Sono in attesa, nella bella sala d’aspetto di un bravo cavadenti torinese, di una violentissima detartrasi. Bel parquet, pareti immacolate, poster sottovetro di mostre d’arte moderna anni ’80, comode poltroncine in tessuto gengivale.
Sul tavolino coi bordi decorati con denti da latte di bimbo, le riviste. Quattroruote di lusso, barche da commodori, gossip, minchiatelle, guida tivvù, attualità settimanale.
Scelgo per il mio sfogliare nervoso l’attualità settimanale edita dal potentato editoriale Arnoldo Goliath Mondadori.
Un giornalista britannico, Mister John Arlidge, freelance che presta la sua penna per testate internazionali di prim’ordine, scrive:
HO VOLATO DA NABABBO.
È un articolo tradotto dal Sunday Times. È interessante. Racconta di un’esperienza che noi percentuale del 99% della specie umana non faremo mai. Uno sui cento che leggeranno questo pezzo invece la farà o l’ha già fatta, e sghignazzerà di noi poveri.
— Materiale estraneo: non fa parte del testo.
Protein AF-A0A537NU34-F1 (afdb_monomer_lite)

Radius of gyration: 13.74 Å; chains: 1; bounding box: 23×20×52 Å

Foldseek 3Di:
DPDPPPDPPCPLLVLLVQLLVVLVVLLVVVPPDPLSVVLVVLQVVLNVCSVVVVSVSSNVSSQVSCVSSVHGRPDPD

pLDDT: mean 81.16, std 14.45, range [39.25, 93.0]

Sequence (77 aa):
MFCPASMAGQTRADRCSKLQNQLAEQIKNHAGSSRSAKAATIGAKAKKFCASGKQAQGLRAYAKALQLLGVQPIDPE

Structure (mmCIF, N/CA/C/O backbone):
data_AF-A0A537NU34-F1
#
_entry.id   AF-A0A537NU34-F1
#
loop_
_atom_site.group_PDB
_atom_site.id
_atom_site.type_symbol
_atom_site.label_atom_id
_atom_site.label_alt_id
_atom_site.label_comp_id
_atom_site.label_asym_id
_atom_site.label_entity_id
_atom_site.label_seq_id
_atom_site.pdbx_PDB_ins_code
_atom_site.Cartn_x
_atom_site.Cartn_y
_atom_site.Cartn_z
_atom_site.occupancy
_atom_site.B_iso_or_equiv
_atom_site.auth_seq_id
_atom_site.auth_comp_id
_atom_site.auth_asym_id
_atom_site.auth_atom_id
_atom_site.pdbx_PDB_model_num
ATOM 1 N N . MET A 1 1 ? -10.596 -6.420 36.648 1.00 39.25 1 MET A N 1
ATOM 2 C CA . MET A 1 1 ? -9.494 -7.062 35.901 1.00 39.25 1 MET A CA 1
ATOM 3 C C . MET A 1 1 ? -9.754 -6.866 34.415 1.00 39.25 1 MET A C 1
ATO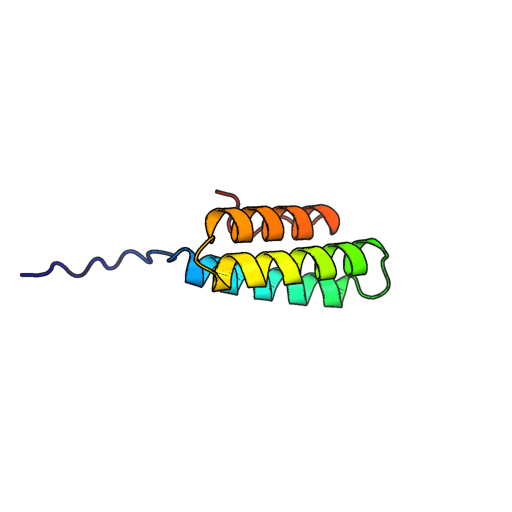M 5 O O . MET A 1 1 ? -10.627 -7.528 33.875 1.00 39.25 1 MET A O 1
ATOM 9 N N . PHE A 1 2 ? -9.076 -5.912 33.773 1.00 50.75 2 PHE A N 1
ATOM 10 C CA . PHE A 1 2 ? -9.029 -5.850 32.310 1.00 50.75 2 PHE A CA 1
ATOM 11 C C . PHE A 1 2 ? -8.016 -6.903 31.859 1.00 50.75 2 PHE A C 1
ATOM 13 O O . PHE A 1 2 ? -6.822 -6.753 32.113 1.00 50.75 2 PHE A O 1
ATOM 20 N N . CYS A 1 3 ? -8.490 -8.006 31.279 1.00 46.06 3 CYS A N 1
ATOM 21 C CA . CYS A 1 3 ? -7.617 -8.996 30.655 1.00 46.06 3 CYS A CA 1
ATOM 22 C C . CYS A 1 3 ? -6.803 -8.310 29.544 1.00 46.06 3 CYS A C 1
ATOM 24 O O . CYS A 1 3 ? -7.400 -7.635 28.700 1.00 46.06 3 CYS A O 1
ATOM 26 N N . PRO A 1 4 ? -5.467 -8.457 29.512 1.00 53.38 4 PRO A N 1
ATOM 27 C CA . PRO A 1 4 ? -4.666 -7.902 28.440 1.00 53.38 4 PRO A CA 1
ATOM 28 C C . PRO A 1 4 ? -4.917 -8.767 27.208 1.00 53.38 4 PRO A C 1
ATOM 30 O O . PRO A 1 4 ? -4.440 -9.897 27.115 1.00 53.38 4 PRO A O 1
ATOM 33 N N . ALA A 1 5 ? -5.714 -8.257 26.271 1.00 51.03 5 ALA A N 1
ATOM 34 C CA . ALA A 1 5 ? -5.849 -8.842 24.948 1.00 51.03 5 ALA A CA 1
ATOM 35 C C . ALA A 1 5 ? -4.536 -8.630 24.178 1.00 51.03 5 ALA A C 1
ATOM 37 O O . ALA A 1 5 ? -4.445 -7.796 23.283 1.00 51.03 5 ALA A O 1
ATOM 38 N N . SER A 1 6 ? -3.506 -9.396 24.532 1.00 56.34 6 SER A N 1
ATOM 39 C CA . SER A 1 6 ? -2.332 -9.635 23.698 1.00 56.34 6 SER A CA 1
ATOM 40 C C . SER A 1 6 ? -2.714 -10.602 22.581 1.00 56.34 6 SER A C 1
ATOM 42 O O . SER A 1 6 ? -2.230 -11.722 22.492 1.00 56.34 6 SER A O 1
ATOM 44 N N . MET A 1 7 ? -3.619 -10.166 21.718 1.00 48.62 7 MET A N 1
ATOM 45 C CA . MET A 1 7 ? -3.577 -10.550 20.319 1.00 48.62 7 MET A CA 1
ATOM 46 C C . MET A 1 7 ? -3.168 -9.269 19.622 1.00 48.62 7 MET A C 1
ATOM 48 O O . MET A 1 7 ? -3.675 -8.207 19.976 1.00 48.62 7 MET A O 1
ATOM 52 N N . ALA A 1 8 ? -2.240 -9.331 18.675 1.00 47.38 8 ALA A N 1
ATOM 53 C CA . ALA A 1 8 ? -1.998 -8.229 17.766 1.00 47.38 8 ALA A CA 1
ATOM 54 C C . ALA A 1 8 ? -3.309 -7.950 17.018 1.00 47.38 8 ALA A C 1
ATOM 56 O O . ALA A 1 8 ? -3.541 -8.442 15.917 1.00 47.38 8 ALA A O 1
ATOM 57 N N . GLY A 1 9 ? -4.209 -7.194 17.645 1.00 44.81 9 GLY A N 1
ATOM 58 C CA . GLY A 1 9 ? -5.297 -6.534 16.986 1.00 44.81 9 GLY A CA 1
ATOM 59 C C . GLY A 1 9 ? -4.585 -5.607 16.040 1.00 44.81 9 GLY A C 1
ATOM 60 O O . GLY A 1 9 ? -4.164 -4.524 16.439 1.00 44.81 9 GLY A O 1
ATOM 61 N N . GLN A 1 10 ? -4.370 -6.070 14.809 1.00 56.34 10 GLN A N 1
ATOM 62 C CA . GLN A 1 10 ? -4.089 -5.210 13.685 1.00 56.34 10 GLN A CA 1
ATOM 63 C C . GLN A 1 10 ? -5.288 -4.277 13.628 1.00 56.34 10 GLN A C 1
ATOM 65 O O . GLN A 1 10 ? -6.286 -4.555 12.957 1.00 56.34 10 GLN A O 1
ATOM 70 N N . THR A 1 11 ? -5.239 -3.217 14.437 1.00 69.06 11 THR A N 1
ATOM 71 C CA . THR A 1 11 ? -6.242 -2.179 14.429 1.00 69.06 11 THR A CA 1
ATOM 72 C C . THR A 1 11 ? -6.320 -1.766 12.976 1.00 69.06 11 THR A C 1
ATOM 74 O O . THR A 1 11 ? -5.318 -1.730 12.257 1.00 69.06 11 THR A O 1
ATOM 77 N N . ARG A 1 12 ? -7.522 -1.517 12.476 1.00 71.81 12 ARG A N 1
ATOM 78 C CA . ARG A 1 12 ? -7.687 -1.177 11.061 1.00 71.81 12 ARG A CA 1
ATOM 79 C C . ARG A 1 12 ? -6.801 0.025 10.651 1.00 71.81 12 ARG A C 1
ATOM 81 O O . ARG A 1 12 ? -6.506 0.193 9.474 1.00 71.81 12 ARG A O 1
ATOM 88 N N . ALA A 1 13 ? -6.334 0.819 11.624 1.00 74.88 13 ALA A N 1
ATOM 89 C CA . ALA A 1 13 ? -5.339 1.877 11.483 1.00 74.88 13 ALA A CA 1
ATOM 90 C C . ALA A 1 13 ? -3.919 1.335 11.237 1.00 74.88 13 ALA A C 1
ATOM 92 O O . ALA A 1 13 ? -3.258 1.796 10.310 1.00 74.88 13 ALA A O 1
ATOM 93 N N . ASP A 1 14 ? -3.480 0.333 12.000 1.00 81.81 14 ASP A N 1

Lettore nababbo: fai bene a shignazzare, è tuo diritto, come quelle pantofole in pelo di panda che indossi ora.
In parole povere, John si fa il giro del mondo in quattro giorni a bordo di cinque aerei di altrettante compagnie aeree. Eithad, Quantas, British, Singapore Airlines, Emirates.
I biglietti di tutte le cinque tratte sono per la first class, il meglio del meglio (anzi, "il top", come piace dire a molti scimmiottando il guru dei nuovi ricchi Briatore Flavio, yuppie agée, imprenditore e uomo-brand).
L’inglese spende una barca di soldi, decine di migliaia di euro. A bordo dei mastodontici Airbus A380 a due piani, balene volanti che trasportano 525 passeggeri su lunghe tratte transoceaniche, la prima classe è culla di piaceri ad alta quota.
E dunque non posti a sedere da pezzenti ma cabine separate, luci velluto per gli occhi, docce rigeneranti tra le nuvole, soffici e freschi letti con lenzuola Givenchy, pantofole Missoni, profumo di pesche nell’aria, toilette privata, succhi di frutta al lime, zenzero e menta, tè raro, saponi e olii per l’immortalità della cute, sorrisi chic di hostess perfette, maggiordomi trotterellanti rapiti ai grand hotel terrestri, due chiacchiere con il comandante.
E ancora e sopratutto: champagne Bollinger La grande année rosé 2005, Dom Pérignon, Krug Grande Cuvée, oh là là addirittura Pol Roger Cuvée Sir Winston Churchill, caviale iraniano, piatti preparati da avieri-chef, posate di design, argenti & cristalli, filetti dei cieli, mousse dell’aria, pasticceria volante.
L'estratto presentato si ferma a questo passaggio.